“Desead, como niños recién nacidos, la leche espiritual no adulterada,
para que por ella crezcáis para salvación.”
(1 Pedro 2:2-3)
Lo que está estrechamente relacionado con la oración como consecuencia de la salvación que Dios da, es el amor a la Palabra de Dios y el deseo de nutrirse de ella. No podemos separar la oración de la meditación de la Palabra. La oración sin la meditación de la Palabra puede conducirnos al fanatismo; leer la Palabra sin oración alimentará la inteligencia y la razón, y dejará el corazón frío.
Instintivamente, un recién nacido deseará alimentarse de leche: es una señal de buena salud y un síntoma normal de su vitalidad. Es lo mismo en el sentido espiritual. Para la nueva naturaleza de un recién nacido en Cristo, solo hay un alimento que conviene: es Cristo en las Escrituras. Él es la “leche espiritual no adulterada” que todo recién nacido en la familia de Dios desea sinceramente; esto es una cosa evidente, que acompaña la salvación y la vida espiritual. La vida divina en cada hijo de Dios necesita alimento para crecer, desarrollarse y alcanzar la madurez en Cristo.
De la misma manera que mantenemos nuestra vida natural con alimentos terrenales, también debemos alimentar nuestra nueva vida con alimento celestial proveniente de las Escrituras. Nuestra nueva naturaleza está hambrienta de este alimento: ella siente un gran deseo de meditar sobre aquello que la Escritura dice de Cristo. Si alguno es verdaderamente salvo, ello debería manifestarse; ¡es una de las consecuencias de la salvación!

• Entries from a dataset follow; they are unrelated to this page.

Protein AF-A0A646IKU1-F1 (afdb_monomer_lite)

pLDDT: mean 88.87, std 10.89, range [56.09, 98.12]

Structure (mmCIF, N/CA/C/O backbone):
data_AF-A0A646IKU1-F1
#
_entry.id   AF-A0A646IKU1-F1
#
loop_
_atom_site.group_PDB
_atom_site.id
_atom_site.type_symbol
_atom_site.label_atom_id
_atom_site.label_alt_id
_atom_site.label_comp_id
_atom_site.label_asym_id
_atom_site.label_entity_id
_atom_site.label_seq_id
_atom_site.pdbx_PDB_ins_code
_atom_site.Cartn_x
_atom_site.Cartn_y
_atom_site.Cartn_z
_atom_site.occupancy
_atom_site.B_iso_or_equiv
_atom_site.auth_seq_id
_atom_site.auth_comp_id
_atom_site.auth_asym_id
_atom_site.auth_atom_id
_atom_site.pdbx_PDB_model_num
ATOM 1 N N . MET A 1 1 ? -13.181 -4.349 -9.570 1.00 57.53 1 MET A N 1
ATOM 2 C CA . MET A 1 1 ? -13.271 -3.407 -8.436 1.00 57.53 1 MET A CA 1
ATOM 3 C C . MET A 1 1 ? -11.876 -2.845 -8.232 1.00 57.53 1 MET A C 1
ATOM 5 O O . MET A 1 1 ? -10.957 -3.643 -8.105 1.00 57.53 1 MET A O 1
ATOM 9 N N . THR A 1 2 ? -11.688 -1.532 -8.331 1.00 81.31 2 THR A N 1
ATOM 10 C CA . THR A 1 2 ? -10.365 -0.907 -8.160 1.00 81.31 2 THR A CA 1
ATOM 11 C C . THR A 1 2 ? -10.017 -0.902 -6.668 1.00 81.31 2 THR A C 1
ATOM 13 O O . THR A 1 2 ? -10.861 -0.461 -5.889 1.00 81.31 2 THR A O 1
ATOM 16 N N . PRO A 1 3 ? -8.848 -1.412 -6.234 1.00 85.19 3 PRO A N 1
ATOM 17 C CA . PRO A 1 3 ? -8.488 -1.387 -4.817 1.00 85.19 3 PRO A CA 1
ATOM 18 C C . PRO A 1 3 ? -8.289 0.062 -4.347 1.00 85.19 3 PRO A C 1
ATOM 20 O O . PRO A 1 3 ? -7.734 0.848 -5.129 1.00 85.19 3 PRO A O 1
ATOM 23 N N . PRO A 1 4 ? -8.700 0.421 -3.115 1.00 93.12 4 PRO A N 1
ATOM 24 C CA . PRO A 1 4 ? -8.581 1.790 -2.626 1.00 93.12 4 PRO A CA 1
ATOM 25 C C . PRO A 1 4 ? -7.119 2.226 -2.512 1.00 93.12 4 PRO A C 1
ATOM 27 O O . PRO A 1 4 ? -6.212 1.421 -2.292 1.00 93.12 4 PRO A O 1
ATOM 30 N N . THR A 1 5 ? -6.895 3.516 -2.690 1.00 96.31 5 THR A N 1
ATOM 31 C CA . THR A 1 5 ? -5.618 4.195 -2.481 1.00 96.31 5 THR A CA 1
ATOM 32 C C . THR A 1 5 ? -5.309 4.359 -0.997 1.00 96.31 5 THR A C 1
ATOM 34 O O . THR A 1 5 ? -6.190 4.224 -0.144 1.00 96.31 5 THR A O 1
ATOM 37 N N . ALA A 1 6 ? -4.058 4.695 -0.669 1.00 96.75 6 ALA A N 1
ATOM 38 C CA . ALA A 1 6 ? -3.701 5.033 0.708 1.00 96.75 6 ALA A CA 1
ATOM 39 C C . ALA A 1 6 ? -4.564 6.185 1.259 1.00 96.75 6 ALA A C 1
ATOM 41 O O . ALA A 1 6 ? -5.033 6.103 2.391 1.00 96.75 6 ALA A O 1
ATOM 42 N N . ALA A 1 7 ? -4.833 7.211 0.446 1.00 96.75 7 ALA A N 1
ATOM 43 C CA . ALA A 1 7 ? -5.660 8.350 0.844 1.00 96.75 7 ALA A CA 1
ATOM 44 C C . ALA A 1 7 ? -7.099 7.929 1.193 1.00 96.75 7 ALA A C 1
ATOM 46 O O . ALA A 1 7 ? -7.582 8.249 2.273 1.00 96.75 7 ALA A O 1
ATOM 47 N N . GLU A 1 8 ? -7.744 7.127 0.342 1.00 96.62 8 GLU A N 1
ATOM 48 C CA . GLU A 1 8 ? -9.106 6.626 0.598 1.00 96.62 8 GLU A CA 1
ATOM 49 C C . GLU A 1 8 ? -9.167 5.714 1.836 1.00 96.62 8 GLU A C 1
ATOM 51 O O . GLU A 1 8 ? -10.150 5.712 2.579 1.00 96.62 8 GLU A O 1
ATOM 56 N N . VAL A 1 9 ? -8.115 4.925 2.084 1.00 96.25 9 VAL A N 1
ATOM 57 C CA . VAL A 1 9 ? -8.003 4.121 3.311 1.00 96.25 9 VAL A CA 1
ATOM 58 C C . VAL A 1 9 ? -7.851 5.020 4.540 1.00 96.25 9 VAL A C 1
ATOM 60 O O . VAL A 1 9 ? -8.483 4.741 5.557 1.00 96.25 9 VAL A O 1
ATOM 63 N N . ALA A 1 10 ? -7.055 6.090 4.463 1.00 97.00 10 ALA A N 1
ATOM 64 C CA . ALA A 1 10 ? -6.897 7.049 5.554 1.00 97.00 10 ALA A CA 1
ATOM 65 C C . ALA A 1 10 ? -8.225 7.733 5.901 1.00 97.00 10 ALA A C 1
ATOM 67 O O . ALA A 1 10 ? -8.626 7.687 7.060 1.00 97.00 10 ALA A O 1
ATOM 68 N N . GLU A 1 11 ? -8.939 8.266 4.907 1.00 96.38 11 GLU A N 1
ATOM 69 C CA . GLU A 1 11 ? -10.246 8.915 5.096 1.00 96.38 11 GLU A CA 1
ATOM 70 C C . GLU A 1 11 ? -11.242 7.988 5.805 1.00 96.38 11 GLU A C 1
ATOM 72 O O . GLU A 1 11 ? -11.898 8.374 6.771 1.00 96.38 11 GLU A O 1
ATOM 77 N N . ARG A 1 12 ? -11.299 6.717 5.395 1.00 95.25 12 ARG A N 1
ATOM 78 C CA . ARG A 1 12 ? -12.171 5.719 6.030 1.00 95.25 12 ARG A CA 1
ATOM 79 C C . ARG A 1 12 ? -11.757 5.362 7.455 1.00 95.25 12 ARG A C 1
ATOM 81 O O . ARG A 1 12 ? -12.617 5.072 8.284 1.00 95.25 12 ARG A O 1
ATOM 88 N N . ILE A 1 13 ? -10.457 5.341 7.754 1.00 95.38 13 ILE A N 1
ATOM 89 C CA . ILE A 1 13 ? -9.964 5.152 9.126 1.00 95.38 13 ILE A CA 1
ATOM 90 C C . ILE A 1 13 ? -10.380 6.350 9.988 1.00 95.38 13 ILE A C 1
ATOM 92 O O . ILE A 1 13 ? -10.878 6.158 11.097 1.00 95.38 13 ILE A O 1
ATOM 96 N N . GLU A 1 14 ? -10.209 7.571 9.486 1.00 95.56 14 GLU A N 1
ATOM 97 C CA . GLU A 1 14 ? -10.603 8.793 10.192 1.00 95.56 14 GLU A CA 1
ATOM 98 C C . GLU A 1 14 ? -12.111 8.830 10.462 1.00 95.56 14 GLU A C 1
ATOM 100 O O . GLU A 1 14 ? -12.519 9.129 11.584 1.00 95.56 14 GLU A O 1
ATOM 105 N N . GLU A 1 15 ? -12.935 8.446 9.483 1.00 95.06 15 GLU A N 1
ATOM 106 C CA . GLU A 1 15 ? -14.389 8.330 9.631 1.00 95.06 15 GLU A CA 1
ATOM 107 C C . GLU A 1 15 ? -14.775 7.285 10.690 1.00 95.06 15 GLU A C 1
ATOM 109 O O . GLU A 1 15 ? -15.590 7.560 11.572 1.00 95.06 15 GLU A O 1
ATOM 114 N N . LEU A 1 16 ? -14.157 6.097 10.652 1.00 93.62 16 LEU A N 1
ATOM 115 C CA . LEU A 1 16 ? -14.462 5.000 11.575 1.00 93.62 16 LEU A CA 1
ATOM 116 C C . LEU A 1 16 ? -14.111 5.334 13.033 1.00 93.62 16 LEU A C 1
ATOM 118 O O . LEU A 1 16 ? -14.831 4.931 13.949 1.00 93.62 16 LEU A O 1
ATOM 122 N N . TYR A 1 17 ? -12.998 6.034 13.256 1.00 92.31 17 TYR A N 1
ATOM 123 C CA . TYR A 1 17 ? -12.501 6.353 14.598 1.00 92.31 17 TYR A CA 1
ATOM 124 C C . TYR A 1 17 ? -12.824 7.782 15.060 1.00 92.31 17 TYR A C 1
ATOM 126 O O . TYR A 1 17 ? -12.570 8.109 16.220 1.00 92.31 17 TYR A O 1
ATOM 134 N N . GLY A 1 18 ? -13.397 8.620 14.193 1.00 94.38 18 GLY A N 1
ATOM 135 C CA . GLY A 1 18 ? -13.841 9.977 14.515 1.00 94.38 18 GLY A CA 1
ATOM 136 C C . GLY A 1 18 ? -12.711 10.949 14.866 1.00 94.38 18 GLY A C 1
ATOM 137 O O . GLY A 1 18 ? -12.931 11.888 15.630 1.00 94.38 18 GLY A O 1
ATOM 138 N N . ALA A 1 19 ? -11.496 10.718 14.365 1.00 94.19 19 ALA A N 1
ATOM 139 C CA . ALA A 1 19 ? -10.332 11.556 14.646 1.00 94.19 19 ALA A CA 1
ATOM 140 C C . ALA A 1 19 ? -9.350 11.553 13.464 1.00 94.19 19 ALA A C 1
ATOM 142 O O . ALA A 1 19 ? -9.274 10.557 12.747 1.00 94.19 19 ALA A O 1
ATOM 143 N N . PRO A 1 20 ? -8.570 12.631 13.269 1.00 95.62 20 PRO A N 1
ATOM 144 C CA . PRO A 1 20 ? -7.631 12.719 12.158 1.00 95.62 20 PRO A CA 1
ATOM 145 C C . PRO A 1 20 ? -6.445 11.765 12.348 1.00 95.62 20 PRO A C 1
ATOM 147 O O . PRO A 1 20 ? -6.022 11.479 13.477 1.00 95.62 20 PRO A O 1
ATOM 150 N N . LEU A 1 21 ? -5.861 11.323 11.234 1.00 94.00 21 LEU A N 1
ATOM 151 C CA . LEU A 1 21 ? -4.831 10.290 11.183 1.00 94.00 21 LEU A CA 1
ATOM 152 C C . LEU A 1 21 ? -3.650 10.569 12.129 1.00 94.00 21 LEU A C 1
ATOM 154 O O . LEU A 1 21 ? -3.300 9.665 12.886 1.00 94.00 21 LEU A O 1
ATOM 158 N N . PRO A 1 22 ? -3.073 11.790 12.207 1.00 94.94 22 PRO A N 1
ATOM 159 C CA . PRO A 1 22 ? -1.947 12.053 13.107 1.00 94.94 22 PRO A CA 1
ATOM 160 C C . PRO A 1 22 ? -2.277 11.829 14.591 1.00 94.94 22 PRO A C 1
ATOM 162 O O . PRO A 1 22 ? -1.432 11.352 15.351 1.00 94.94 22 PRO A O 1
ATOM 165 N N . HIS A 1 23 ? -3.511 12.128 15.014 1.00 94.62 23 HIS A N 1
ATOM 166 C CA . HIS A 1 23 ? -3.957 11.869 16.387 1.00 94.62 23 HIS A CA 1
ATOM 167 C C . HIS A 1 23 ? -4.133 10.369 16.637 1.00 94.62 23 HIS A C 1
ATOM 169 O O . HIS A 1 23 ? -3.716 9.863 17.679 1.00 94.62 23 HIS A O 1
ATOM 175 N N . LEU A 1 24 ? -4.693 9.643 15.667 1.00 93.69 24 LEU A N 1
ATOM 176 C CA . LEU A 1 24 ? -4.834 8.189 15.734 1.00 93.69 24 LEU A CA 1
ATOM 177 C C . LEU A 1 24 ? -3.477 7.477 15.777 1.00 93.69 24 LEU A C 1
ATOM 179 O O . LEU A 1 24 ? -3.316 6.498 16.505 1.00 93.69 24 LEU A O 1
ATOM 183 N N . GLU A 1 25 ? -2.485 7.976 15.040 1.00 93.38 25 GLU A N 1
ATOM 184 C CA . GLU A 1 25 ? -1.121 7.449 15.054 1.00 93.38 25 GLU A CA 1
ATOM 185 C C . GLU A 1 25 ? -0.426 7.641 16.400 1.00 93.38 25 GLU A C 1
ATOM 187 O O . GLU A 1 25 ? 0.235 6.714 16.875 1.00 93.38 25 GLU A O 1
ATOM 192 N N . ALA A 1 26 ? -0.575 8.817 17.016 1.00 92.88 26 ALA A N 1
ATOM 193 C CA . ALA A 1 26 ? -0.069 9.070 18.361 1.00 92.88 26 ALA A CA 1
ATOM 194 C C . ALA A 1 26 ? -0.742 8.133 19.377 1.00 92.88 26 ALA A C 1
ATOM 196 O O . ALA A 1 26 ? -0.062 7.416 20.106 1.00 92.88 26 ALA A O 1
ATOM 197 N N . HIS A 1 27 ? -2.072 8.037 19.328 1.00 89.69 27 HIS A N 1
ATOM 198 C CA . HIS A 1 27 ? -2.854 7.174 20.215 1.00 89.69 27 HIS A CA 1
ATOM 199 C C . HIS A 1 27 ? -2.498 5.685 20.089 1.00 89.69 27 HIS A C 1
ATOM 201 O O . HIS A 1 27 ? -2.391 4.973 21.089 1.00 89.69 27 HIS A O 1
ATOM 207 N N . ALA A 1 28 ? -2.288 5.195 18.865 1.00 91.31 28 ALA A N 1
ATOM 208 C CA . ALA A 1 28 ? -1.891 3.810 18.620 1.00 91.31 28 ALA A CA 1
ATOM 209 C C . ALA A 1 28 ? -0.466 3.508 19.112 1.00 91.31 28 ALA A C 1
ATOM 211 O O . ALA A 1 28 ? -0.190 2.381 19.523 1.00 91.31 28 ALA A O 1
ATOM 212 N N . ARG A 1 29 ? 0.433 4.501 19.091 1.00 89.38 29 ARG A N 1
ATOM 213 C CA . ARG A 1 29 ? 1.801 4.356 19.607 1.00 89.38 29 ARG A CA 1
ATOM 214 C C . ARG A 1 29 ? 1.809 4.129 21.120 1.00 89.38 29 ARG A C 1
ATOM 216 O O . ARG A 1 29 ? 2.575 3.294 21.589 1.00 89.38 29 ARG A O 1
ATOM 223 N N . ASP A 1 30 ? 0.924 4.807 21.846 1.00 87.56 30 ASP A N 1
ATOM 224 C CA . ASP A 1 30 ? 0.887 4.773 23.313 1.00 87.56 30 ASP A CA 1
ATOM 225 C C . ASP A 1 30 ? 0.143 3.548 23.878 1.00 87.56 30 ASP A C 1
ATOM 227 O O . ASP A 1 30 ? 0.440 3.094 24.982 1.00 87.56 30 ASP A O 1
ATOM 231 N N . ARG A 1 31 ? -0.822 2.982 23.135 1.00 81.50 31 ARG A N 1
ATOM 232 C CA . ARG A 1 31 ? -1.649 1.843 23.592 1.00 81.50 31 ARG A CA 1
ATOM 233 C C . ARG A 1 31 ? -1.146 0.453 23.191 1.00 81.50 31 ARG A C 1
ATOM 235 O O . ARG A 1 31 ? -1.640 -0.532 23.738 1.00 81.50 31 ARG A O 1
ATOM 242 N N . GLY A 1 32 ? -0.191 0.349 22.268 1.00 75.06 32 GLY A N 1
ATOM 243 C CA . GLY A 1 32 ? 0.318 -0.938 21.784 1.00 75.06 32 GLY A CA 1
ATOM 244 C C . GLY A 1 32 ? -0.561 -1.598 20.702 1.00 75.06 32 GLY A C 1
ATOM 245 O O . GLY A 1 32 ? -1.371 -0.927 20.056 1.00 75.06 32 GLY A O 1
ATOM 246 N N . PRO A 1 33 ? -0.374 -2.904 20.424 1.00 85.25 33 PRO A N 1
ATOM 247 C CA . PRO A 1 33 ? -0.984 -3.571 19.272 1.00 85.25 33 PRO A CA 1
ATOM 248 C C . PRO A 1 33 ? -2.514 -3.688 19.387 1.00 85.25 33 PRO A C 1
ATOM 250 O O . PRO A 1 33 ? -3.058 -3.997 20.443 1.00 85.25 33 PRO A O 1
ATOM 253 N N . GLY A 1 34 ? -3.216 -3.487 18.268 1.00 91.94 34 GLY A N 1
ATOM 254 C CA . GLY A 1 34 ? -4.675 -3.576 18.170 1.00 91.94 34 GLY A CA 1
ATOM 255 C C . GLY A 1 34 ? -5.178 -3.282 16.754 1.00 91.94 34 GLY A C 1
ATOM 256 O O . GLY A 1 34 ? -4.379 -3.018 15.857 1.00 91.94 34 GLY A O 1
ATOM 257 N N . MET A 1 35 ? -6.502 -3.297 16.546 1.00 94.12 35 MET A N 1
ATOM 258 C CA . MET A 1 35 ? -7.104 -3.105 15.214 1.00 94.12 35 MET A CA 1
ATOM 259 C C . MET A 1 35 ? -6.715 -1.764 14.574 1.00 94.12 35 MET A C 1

¿Es esta hambre evidente en su vida? ¿Le gusta la Palabra de Dios y la desea cada día como alimento? Si no es así, hay algo que no está bien. Quizás ha perdido ese apetito porque se alimenta de las cosas del mundo en vez de las de Cristo. Usted sabe cuánto puede deteriorarse nuestro apetito por alimentos saludables y sustanciales si nos deleitamos en dulces y comidas rápidas que tienen muy poco valor nutricional. Espiritualmente, también es verdad.